We Need to Keep Talking About Unpaid Internships

Krista from Team DC penned an op-ed about her thoughts on unpaid internships and why she believes that things need to change. 

I remember learning about internships in high school. During many college campus tours I was constantly touted to about that particular school’s amazing internship program by overeager student tour guides and how 9 out of 10 students completed at least one internship during their time at school. I was always going to do an internship. I knew this. It has long be promoted as the way to try out a career to see if it is the right fit. You could build your resume in short bursts and learn real-world experience while learning in a classroom. However as I began to do research I was shocked to find out how many of them required a full-time commitment yet were unpaid. This struck me as extremely unfair.

Internships themselves, whether they are unpaid or not, are an issue. Today not only are millennials expected to be college-educated, but we now must also have work experience in our chosen fields before even being handed our degrees. Increasingly paying upwards of $60,000 a year (in the U.S.) for your higher education is not enough, you must also now devote your free time to an unpaid internship. And we are also meant to be grateful that a company is willing to let us do work for free. Also let us not forget about the internships that actually require previous experience.    

Our parents did not need to work for free.

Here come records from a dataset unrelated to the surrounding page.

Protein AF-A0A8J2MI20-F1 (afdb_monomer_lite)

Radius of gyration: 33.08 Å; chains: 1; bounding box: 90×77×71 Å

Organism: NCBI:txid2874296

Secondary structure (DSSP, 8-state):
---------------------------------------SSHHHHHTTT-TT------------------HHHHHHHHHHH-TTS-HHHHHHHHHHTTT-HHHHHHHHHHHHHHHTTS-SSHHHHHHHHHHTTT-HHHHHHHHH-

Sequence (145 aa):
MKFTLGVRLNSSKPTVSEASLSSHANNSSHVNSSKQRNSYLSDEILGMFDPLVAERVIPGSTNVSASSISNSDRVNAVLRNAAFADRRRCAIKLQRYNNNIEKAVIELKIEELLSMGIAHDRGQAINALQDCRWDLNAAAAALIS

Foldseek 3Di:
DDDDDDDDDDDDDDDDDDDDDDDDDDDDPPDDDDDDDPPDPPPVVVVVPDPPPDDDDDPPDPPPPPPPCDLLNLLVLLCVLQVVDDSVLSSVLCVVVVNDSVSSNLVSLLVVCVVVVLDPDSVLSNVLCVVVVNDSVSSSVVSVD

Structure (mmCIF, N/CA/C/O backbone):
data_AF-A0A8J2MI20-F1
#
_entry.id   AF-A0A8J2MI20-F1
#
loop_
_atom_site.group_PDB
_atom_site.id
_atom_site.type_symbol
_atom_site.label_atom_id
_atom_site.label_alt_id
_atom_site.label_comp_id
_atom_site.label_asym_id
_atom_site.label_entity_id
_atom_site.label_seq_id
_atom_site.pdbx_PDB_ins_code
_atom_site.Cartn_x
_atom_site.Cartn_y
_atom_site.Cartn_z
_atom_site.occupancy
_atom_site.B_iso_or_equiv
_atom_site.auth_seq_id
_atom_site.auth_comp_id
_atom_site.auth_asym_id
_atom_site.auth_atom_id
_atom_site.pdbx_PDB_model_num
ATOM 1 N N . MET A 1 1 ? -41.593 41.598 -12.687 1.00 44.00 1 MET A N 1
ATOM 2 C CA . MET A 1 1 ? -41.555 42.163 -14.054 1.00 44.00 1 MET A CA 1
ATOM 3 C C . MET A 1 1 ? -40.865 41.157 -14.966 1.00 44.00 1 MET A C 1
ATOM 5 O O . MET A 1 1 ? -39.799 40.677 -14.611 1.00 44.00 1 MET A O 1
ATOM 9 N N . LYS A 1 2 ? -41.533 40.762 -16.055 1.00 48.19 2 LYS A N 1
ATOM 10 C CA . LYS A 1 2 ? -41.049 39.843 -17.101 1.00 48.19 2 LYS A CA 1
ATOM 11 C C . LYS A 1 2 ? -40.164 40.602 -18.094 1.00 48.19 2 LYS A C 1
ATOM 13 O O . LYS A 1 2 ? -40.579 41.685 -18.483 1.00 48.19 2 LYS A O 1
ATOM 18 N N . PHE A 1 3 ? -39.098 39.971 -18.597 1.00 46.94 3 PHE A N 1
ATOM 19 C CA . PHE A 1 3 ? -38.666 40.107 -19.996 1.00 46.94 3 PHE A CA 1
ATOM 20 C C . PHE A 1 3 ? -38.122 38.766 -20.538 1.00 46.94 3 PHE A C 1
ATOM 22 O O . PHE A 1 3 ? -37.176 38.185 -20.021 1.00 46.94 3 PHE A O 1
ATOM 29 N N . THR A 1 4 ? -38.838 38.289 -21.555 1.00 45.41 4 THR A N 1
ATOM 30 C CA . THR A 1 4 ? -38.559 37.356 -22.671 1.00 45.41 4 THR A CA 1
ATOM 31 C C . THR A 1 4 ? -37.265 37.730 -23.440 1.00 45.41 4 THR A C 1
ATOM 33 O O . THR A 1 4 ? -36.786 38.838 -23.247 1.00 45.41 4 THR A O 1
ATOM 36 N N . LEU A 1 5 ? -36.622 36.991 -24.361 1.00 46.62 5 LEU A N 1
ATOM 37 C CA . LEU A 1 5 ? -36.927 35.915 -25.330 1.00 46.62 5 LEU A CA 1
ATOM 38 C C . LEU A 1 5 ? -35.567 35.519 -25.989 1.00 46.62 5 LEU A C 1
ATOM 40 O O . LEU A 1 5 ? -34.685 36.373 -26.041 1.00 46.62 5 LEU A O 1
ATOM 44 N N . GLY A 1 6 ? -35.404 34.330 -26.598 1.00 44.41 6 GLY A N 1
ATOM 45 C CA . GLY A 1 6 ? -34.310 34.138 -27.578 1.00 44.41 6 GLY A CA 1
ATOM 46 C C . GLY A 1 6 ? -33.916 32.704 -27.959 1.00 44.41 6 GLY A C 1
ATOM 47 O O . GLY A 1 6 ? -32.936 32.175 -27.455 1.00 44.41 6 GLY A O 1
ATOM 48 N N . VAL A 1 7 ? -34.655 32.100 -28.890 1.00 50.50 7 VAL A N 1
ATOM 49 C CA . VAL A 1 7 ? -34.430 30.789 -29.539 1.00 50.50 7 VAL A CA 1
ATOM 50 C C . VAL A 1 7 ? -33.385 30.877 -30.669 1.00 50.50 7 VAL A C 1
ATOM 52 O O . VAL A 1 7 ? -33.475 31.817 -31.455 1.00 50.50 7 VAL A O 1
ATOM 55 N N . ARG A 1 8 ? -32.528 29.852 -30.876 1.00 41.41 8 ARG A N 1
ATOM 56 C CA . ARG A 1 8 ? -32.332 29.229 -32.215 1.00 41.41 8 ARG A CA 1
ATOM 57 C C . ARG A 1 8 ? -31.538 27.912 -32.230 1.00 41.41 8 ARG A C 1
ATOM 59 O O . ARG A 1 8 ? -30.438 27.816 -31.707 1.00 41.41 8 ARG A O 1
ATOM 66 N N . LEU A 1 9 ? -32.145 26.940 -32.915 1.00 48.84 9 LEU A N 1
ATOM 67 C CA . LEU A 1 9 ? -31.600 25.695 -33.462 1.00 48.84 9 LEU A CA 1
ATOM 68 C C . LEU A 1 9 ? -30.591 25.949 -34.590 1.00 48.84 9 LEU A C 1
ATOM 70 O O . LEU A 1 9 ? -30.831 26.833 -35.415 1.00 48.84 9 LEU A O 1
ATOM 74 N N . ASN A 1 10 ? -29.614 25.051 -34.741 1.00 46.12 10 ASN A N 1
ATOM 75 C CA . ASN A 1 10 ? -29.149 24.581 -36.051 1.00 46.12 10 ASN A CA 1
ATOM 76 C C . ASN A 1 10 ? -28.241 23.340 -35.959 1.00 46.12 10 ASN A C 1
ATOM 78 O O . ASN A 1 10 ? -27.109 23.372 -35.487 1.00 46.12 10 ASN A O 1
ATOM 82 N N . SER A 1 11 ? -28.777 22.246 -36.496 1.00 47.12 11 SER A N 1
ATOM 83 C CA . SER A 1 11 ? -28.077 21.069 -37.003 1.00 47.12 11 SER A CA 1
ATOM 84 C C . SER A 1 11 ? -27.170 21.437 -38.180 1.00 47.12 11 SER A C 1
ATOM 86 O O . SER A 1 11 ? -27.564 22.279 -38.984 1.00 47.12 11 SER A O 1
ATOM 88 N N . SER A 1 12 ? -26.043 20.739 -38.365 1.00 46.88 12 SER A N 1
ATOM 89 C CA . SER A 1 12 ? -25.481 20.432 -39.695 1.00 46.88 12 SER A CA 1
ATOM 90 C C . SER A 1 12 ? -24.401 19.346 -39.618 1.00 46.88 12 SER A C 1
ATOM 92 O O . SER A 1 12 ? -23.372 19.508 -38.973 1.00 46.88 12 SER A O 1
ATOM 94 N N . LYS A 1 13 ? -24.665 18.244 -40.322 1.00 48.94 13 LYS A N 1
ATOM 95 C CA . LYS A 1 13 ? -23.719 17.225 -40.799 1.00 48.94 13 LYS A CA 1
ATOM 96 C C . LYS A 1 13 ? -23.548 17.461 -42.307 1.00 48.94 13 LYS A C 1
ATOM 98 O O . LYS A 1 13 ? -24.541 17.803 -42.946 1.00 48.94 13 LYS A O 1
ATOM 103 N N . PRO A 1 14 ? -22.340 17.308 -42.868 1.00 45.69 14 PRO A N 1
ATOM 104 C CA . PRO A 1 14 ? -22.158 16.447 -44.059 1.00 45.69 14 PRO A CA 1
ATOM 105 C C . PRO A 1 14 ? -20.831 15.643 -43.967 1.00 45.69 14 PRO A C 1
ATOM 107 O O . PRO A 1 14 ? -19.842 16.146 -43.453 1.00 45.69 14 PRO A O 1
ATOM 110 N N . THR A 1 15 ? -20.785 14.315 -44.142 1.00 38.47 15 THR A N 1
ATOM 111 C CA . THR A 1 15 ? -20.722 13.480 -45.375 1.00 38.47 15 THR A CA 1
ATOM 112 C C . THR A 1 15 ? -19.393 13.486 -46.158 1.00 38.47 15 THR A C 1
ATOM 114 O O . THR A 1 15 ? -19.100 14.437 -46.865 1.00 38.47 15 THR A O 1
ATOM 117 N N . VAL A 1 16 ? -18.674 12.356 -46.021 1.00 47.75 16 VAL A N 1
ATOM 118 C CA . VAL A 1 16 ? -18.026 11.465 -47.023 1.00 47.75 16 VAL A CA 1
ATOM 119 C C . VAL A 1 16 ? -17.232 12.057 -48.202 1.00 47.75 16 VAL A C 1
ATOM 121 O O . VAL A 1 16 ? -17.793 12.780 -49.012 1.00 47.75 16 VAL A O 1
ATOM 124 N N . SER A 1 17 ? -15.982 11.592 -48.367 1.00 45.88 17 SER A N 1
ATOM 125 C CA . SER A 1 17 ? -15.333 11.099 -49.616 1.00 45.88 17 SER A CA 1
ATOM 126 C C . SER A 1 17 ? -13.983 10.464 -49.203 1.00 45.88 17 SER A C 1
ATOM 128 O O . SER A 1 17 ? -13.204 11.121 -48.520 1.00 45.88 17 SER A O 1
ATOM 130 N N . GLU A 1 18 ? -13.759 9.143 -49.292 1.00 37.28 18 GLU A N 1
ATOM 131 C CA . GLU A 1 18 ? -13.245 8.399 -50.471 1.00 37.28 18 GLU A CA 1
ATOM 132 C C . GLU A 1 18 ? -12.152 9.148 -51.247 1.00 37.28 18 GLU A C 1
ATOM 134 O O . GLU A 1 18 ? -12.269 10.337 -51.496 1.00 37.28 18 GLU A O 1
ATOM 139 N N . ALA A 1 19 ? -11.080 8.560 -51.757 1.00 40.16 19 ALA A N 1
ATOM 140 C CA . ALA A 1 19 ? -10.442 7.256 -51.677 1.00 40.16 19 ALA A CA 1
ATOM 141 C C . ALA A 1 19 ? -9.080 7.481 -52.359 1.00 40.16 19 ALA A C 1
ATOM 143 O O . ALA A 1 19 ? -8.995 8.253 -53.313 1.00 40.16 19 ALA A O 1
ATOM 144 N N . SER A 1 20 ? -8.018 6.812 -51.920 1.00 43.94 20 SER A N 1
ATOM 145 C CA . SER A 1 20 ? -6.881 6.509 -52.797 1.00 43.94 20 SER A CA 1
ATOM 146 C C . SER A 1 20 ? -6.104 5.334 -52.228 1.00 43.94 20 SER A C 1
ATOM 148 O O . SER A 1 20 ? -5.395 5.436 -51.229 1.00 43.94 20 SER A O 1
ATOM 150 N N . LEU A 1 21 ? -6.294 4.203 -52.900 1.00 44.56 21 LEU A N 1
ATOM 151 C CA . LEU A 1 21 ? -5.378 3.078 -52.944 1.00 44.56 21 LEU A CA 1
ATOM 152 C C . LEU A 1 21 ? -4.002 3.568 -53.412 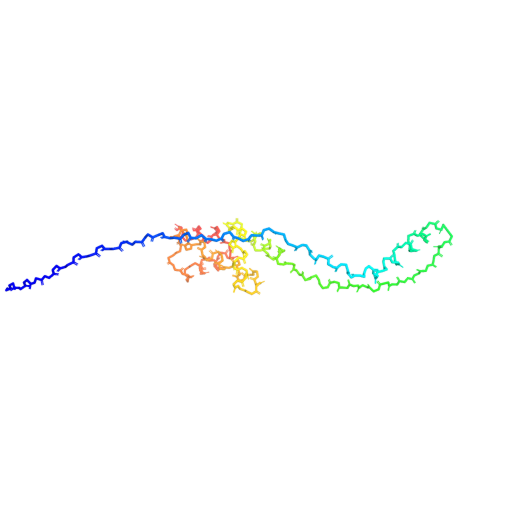1.00 44.56 21 LEU A C 1
ATOM 154 O O . LEU A 1 21 ? -3.910 4.267 -54.418 1.00 44.56 21 LEU A O 1
ATOM 158 N N . SER A 1 22 ? -2.934 3.139 -52.745 1.00 40.59 22 SER A N 1
ATOM 159 C CA . SER A 1 22 ? -1.619 3.081 -53.380 1.00 40.59 22 SER A CA 1
ATOM 160 C C . SER A 1 22 ? -0.783 1.948 -52.794 1.00 40.59 22 SER A C 1
ATOM 162 O O . SER A 1 22 ? -0.198 2.061 -51.723 1.00 40.59 22 SER A O 1
ATOM 164 N N . SER A 1 23 ? -0.743 0.879 -53.584 1.00 51.84 23 SER A N 1
ATOM 165 C CA . SER A 1 23 ? 0.483 0.209 -54.022 1.00 51.84 23 SER A CA 1
ATOM 166 C C . SER A 1 23 ? 1.319 -0.523 -52.974 1.00 51.84 23 SER A C 1
ATOM 168 O O . SER A 1 23 ? 2.185 0.014 -52.290 1.00 51.84 23 SER A O 1
ATOM 170 N N . HIS A 1 24 ? 1.073 -1.828 -52.979 1.00 39.59 24 HIS A N 1
ATOM 171 C CA . HIS A 1 24 ? 1.946 -2.908 -52.556 1.00 39.59 24 HIS A CA 1
ATOM 172 C C . HIS A 1 24 ? 3.387 -2.779 -53.091 1.00 39.59 24 HIS A C 1
ATOM 174 O O . HIS A 1 24 ? 3.593 -2.435 -54.251 1.00 39.59 24 HIS A O 1
ATOM 180 N N . ALA A 1 25 ? 4.321 -3.229 -52.247 1.00 41.88 25 ALA A N 1
ATOM 181 C CA . ALA A 1 25 ? 5.666 -3.727 -52.543 1.00 41.88 25 ALA A CA 1
ATOM 182 C C . ALA A 1 25 ? 6.698 -2.745 -53.133 1.00 41.88 25 ALA A C 1
ATOM 184 O O . ALA A 1 25 ? 6.670 -2.401 -54.309 1.00 41.88 25 ALA A O 1
ATOM 185 N N . ASN A 1 26 ? 7.751 -2.476 -52.354 1.00 45.97 26 ASN A N 1
ATOM 186 C CA . ASN A 1 26 ? 9.080 -2.767 -52.876 1.00 45.97 26 ASN A CA 1
ATOM 187 C C . ASN A 1 26 ? 10.088 -3.074 -51.772 1.00 45.97 26 ASN A C 1
ATOM 189 O O . ASN A 1 26 ? 10.246 -2.359 -50.785 1.00 45.97 26 ASN A O 1
ATOM 193 N N . ASN A 1 27 ? 10.754 -4.194 -51.994 1.00 50.56 27 ASN A N 1
ATOM 194 C CA . ASN A 1 27 ? 11.730 -4.812 -51.133 1.00 50.56 27 ASN A CA 1
ATOM 195 C C . ASN A 1 27 ? 13.070 -4.151 -51.452 1.00 50.56 27 ASN A C 1
ATOM 197 O O . ASN A 1 27 ? 13.493 -4.150 -52.605 1.00 50.56 27 ASN A O 1
ATOM 201 N N . SER A 1 28 ? 13.756 -3.621 -50.447 1.00 45.81 28 SER A N 1
ATOM 202 C CA . SER A 1 28 ? 15.181 -3.318 -50.571 1.00 45.81 28 SER A CA 1
ATOM 203 C C . SER A 1 28 ? 15.870 -3.591 -49.242 1.00 45.81 28 SER A C 1
ATOM 205 O O . SER A 1 28 ? 16.294 -2.695 -48.520 1.00 45.81 28 SER A O 1
ATOM 207 N N . SER A 1 29 ? 15.962 -4.876 -48.895 1.00 48.50 29 SER A N 1
ATOM 208 C CA . SER A 1 29 ? 17.015 -5.366 -48.009 1.00 48.50 29 SER A CA 1
ATOM 209 C C . SER A 1 29 ? 18.280 -5.510 -48.851 1.00 48.50 29 SER A C 1
ATOM 211 O O . SER A 1 29 ? 18.640 -6.604 -49.293 1.00 48.50 29 SER A O 1
ATOM 213 N N . HIS A 1 30 ? 18.915 -4.376 -49.146 1.00 40.47 30 HIS A N 1
ATOM 214 C CA . HIS A 1 30 ? 20.228 -4.372 -49.766 1.00 40.47 30 HIS A CA 1
ATOM 215 C C . HIS A 1 30 ? 21.238 -4.857 -48.725 1.00 40.47 30 HIS A C 1
ATOM 217 O O . HIS A 1 30 ? 21.616 -4.150 -47.792 1.00 40.47 30 HIS A O 1
ATOM 223 N N . VAL A 1 31 ? 21.589 -6.128 -48.889 1.00 53.25 31 VAL A N 1
ATOM 224 C CA . VAL A 1 31 ? 22.767 -6.806 -48.365 1.00 53.25 31 VAL A CA 1
ATOM 225 C C . VAL A 1 31 ? 23.956 -5.853 -48.232 1.00 53.25 31 VAL A C 1
ATOM 227 O O . VAL A 1 31 ? 24.525 -5.399 -49.222 1.00 53.25 31 VAL A O 1
ATOM 230 N N . ASN A 1 32 ? 24.387 -5.600 -46.997 1.00 41.75 32 ASN A N 1
ATOM 231 C CA . ASN A 1 32 ? 25.778 -5.264 -46.759 1.00 41.75 32 ASN A CA 1
ATOM 232 C C . ASN A 1 32 ? 26.384 -6.206 -45.709 1.00 41.75 32 ASN A C 1
ATOM 234 O O . ASN A 1 32 ? 25.915 -6.380 -44.593 1.00 41.75 32 ASN A O 1
ATOM 238 N N . SER A 1 33 ? 27.406 -6.901 -46.196 1.00 42.22 33 SER A N 1
ATOM 239 C CA . SER A 1 33 ? 28.574 -7.395 -45.485 1.00 42.22 33 SER A CA 1
ATOM 240 C C . SER A 1 33 ? 28.359 -8.176 -44.185 1.00 42.22 33 SER A C 1
ATOM 242 O O . SER A 1 33 ? 28.636 -7.722 -43.076 1.00 42.22 33 SER A O 1
ATOM 244 N N . SER A 1 34 ? 28.037 -9.457 -44.357 1.00 55.09 34 SER A N 1
ATOM 245 C CA . SER A 1 34 ? 28.513 -10.517 -43.472 1.00 55.09 34 SER A CA 1
ATOM 246 C C . SER A 1 34 ? 30.041 -10.451 -43.356 1.00 55.09 34 SER A C 1
ATOM 248 O O . SER A 1 34 ? 30.750 -10.922 -44.243 1.00 55.09 34 SER A O 1
ATOM 250 N N . LYS A 1 35 ? 30.562 -9.859 -42.276 1.00 55.72 35 LYS A N 1
ATOM 251 C CA . LYS A 1 35 ? 31.943 -10.057 -41.801 1.00 55.72 35 LYS A CA 1
ATOM 252 C C . LYS A 1 35 ? 32.130 -9.464 -40.405 1.00 55.72 35 LYS A C 1
ATOM 254 O O . LYS A 1 35 ? 32.774 -8.443 -40.224 1.00 55.72 35 LYS A O 1
ATOM 259 N N . GLN A 1 36 ? 31.653 -10.182 -39.394 1.00 47.94 36 GLN A N 1
ATOM 260 C CA . GLN A 1 36 ? 32.339 -10.179 -38.103 1.00 47.94 36 GLN A CA 1
ATOM 261 C C . GLN A 1 36 ? 32.230 -11.557 -37.450 1.00 47.94 36 GLN A C 1
ATOM 263 O O . GLN A 1 36 ? 31.403 -11.827 -36.595 1.00 47.94 36 GLN A O 1
ATOM 268 N N . ARG A 1 37 ? 33.058 -12.458 -37.989 1.00 49.97 37 ARG A N 1
ATOM 269 C CA . ARG A 1 37 ? 33.831 -13.485 -37.280 1.00 49.97 37 ARG A CA 1
ATOM 270 C C . ARG A 1 37 ? 33.276 -13.902 -35.907 1.00 49.97 37 ARG A C 1
ATOM 272 O O . ARG A 1 37 ? 33.778 -13.477 -34.872 1.00 49.97 37 ARG A O 1
ATOM 279 N N . ASN A 1 38 ? 32.353 -14.856 -35.919 1.00 48.88 38 ASN A N 1
ATOM 280 C CA . ASN A 1 38 ? 32.261 -15.839 -34.842 1.00 48.88 38 ASN A CA 1
ATOM 281 C C . ASN A 1 38 ? 33.527 -16.714 -34.925 1.00 48.88 38 ASN A C 1
ATOM 283 O O . ASN A 1 38 ? 33.543 -17.693 -35.665 1.00 48.88 38 ASN A O 1
ATOM 287 N N . SER A 1 39 ? 34.630 -16.317 -34.281 1.00 55.09 39 SER A N 1
ATOM 288 C CA . SER A 1 39 ? 35.889 -17.088 -34.312 1.00 55.09 39 SER A CA 1
ATOM 289 C C . SER A 1 39 ? 36.638 -17.107 -32.976 1.00 55.09 39 SER A C 1
ATOM 291 O O . SER A 1 39 ? 37.861 -17.038 -32.979 1.00 55.09 39 SER A O 1
ATOM 293 N N . TYR A 1 40 ? 35.933 -17.132 -31.843 1.00 54.09 40 TYR A N 1
ATOM 294 C CA . TYR A 1 40 ? 36.585 -17.184 -30.523 1.00 54.09 40 TYR A CA 1
ATOM 295 C C . TYR A 1 40 ? 35.864 -18.070 -29.497 1.00 54.09 40 TYR A C 1
ATOM 297 O O . TYR A 1 40 ? 36.111 -17.937 -28.309 1.00 54.09 40 TYR A O 1
ATOM 305 N N . LEU A 1 41 ? 34.976 -18.974 -29.929 1.00 52.94 41 LEU A N 1
ATOM 306 C CA . LEU A 1 41 ? 34.304 -19.917 -29.017 1.00 52.94 41 LEU A CA 1
ATOM 307 C C . LEU A 1 41 ? 34.666 -21.388 -29.257 1.00 52.94 41 LEU A C 1
ATOM 309 O O . LEU A 1 41 ? 34.334 -22.233 -28.434 1.00 52.94 41 LEU A O 1
ATOM 313 N N . SER A 1 42 ? 35.337 -21.711 -30.363 1.00 53.78 42 SER A N 1
ATOM 314 C CA . SER A 1 42 ? 35.594 -23.109 -30.731 1.00 53.78 42 SER A CA 1
ATOM 315 C C . SER A 1 42 ? 36.896 -23.657 -30.141 1.00 53.78 42 SER A C 1
ATOM 317 O O . SER A 1 42 ? 36.955 -24.838 -29.816 1.00 53.78 42 SER A O 1
ATOM 319 N N . ASP A 1 43 ? 37.917 -22.813 -29.962 1.00 52.81 43 ASP A N 1
ATOM 320 C CA . ASP A 1 43 ? 39.248 -23.268 -29.530 1.00 52.81 43 ASP A CA 1
ATOM 321 C C . ASP A 1 43 ? 39.356 -23.462 -28.006 1.00 52.81 43 ASP A C 1
ATOM 323 O O . ASP A 1 43 ? 40.174 -24.252 -27.544 1.00 52.81 43 ASP A O 1
ATOM 327 N N . GLU A 1 44 ? 38.502 -22.804 -27.212 1.00 55.09 44 GLU A N 1
ATOM 328 C CA . GLU A 1 44 ? 38.480 -22.961 -25.747 1.00 55.09 44 GLU A CA 1
ATOM 329 C C . GLU A 1 44 ? 37.854 -24.300 -25.323 1.00 55.09 44 GLU A C 1
ATOM 331 O O . GLU A 1 44 ? 38.333 -24.957 -24.401 1.00 55.09 44 GLU A O 1
ATOM 336 N N . ILE A 1 45 ? 36.830 -24.767 -26.048 1.00 57.72 45 ILE A N 1
ATOM 337 C CA . ILE A 1 45 ? 36.142 -26.027 -25.726 1.00 57.72 45 ILE A CA 1
ATOM 338 C C . ILE A 1 45 ? 36.997 -27.248 -26.109 1.00 57.72 45 ILE A C 1
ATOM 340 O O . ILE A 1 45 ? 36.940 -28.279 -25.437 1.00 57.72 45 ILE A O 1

They were not expected to have professional experience before even being handed a diploma. They graduated from school and entered the workforce with an entry-level (usually full-time) position. They could immediately start paying back loans and saving for the future. Maybe they didn’t even have any loans because any free time outside of school was filled with a part-time job and not an unpaid position. Tuition and student loans are now too high and overwhelming for anyone to be working for free.

I absolutely understand that interns are there to learn and will require more supervision and explanation than a typical entry-level employee, but in my experience I have always completed tasks for the company In interned for that would be considered assistant work, whether it be filing, making copies, updating spreadsheets. In my experience, many companies advertise for an unpaid intern when what they really want is an unpaid assistant. If a company cannot afford to pay an intern minimum wage, which is never more than $88 a day even in the states with the highest minimum wages (or £7.05 in the UK at typical graduate age). Who can forget the infamous Urban Outfitters unpaid internship position that required a full-time, YEAR-LONG commitment with only travel expenses covered. Not to mention the fact that the position was based in London, one of the most expensive cities in the world to live and work. Due to the size (and past criticisms of the company) of Urban Outfitters, online outrage was swift and appropriate. Unfortunately, too many smaller and lesser-known companies recruit for internships like these all of the time.      

Unpaid internships often require the interns to accept help from family members, dip into hard-earned savings, or even take out loans in order to be able to work for free and to have the experience on his/her C.V. In an interview with the BBC the Sutton Trust stated that often times taking an unpaid internship was “beyond the means of the vast majority of individuals” and that paying all interns who work for over a month the minimum wage would significantly improve access to these placements for those from more modest backgrounds, offering them a stepping stone into many coveted jobs, thus increasing social mobility. If companies are adamant about not paying interns then the job requirements should be no more than two days a week for no longer than a month. Even that can really discourage people who can’t afford to work for free, so companies should try absolutely everything they can do pay their interns. If they cannot afford to do so, then maybe they do not deserve an intern.

This topic has been discussed extensively throughout the past twenty-years and while there are laws in place designed to protect an unpaid intern, they are extremely vague and can easily be worked around – for example interning for school credit rather than payment. It is important to keep this topic alive and well and open for continued discussion in order to enact real change.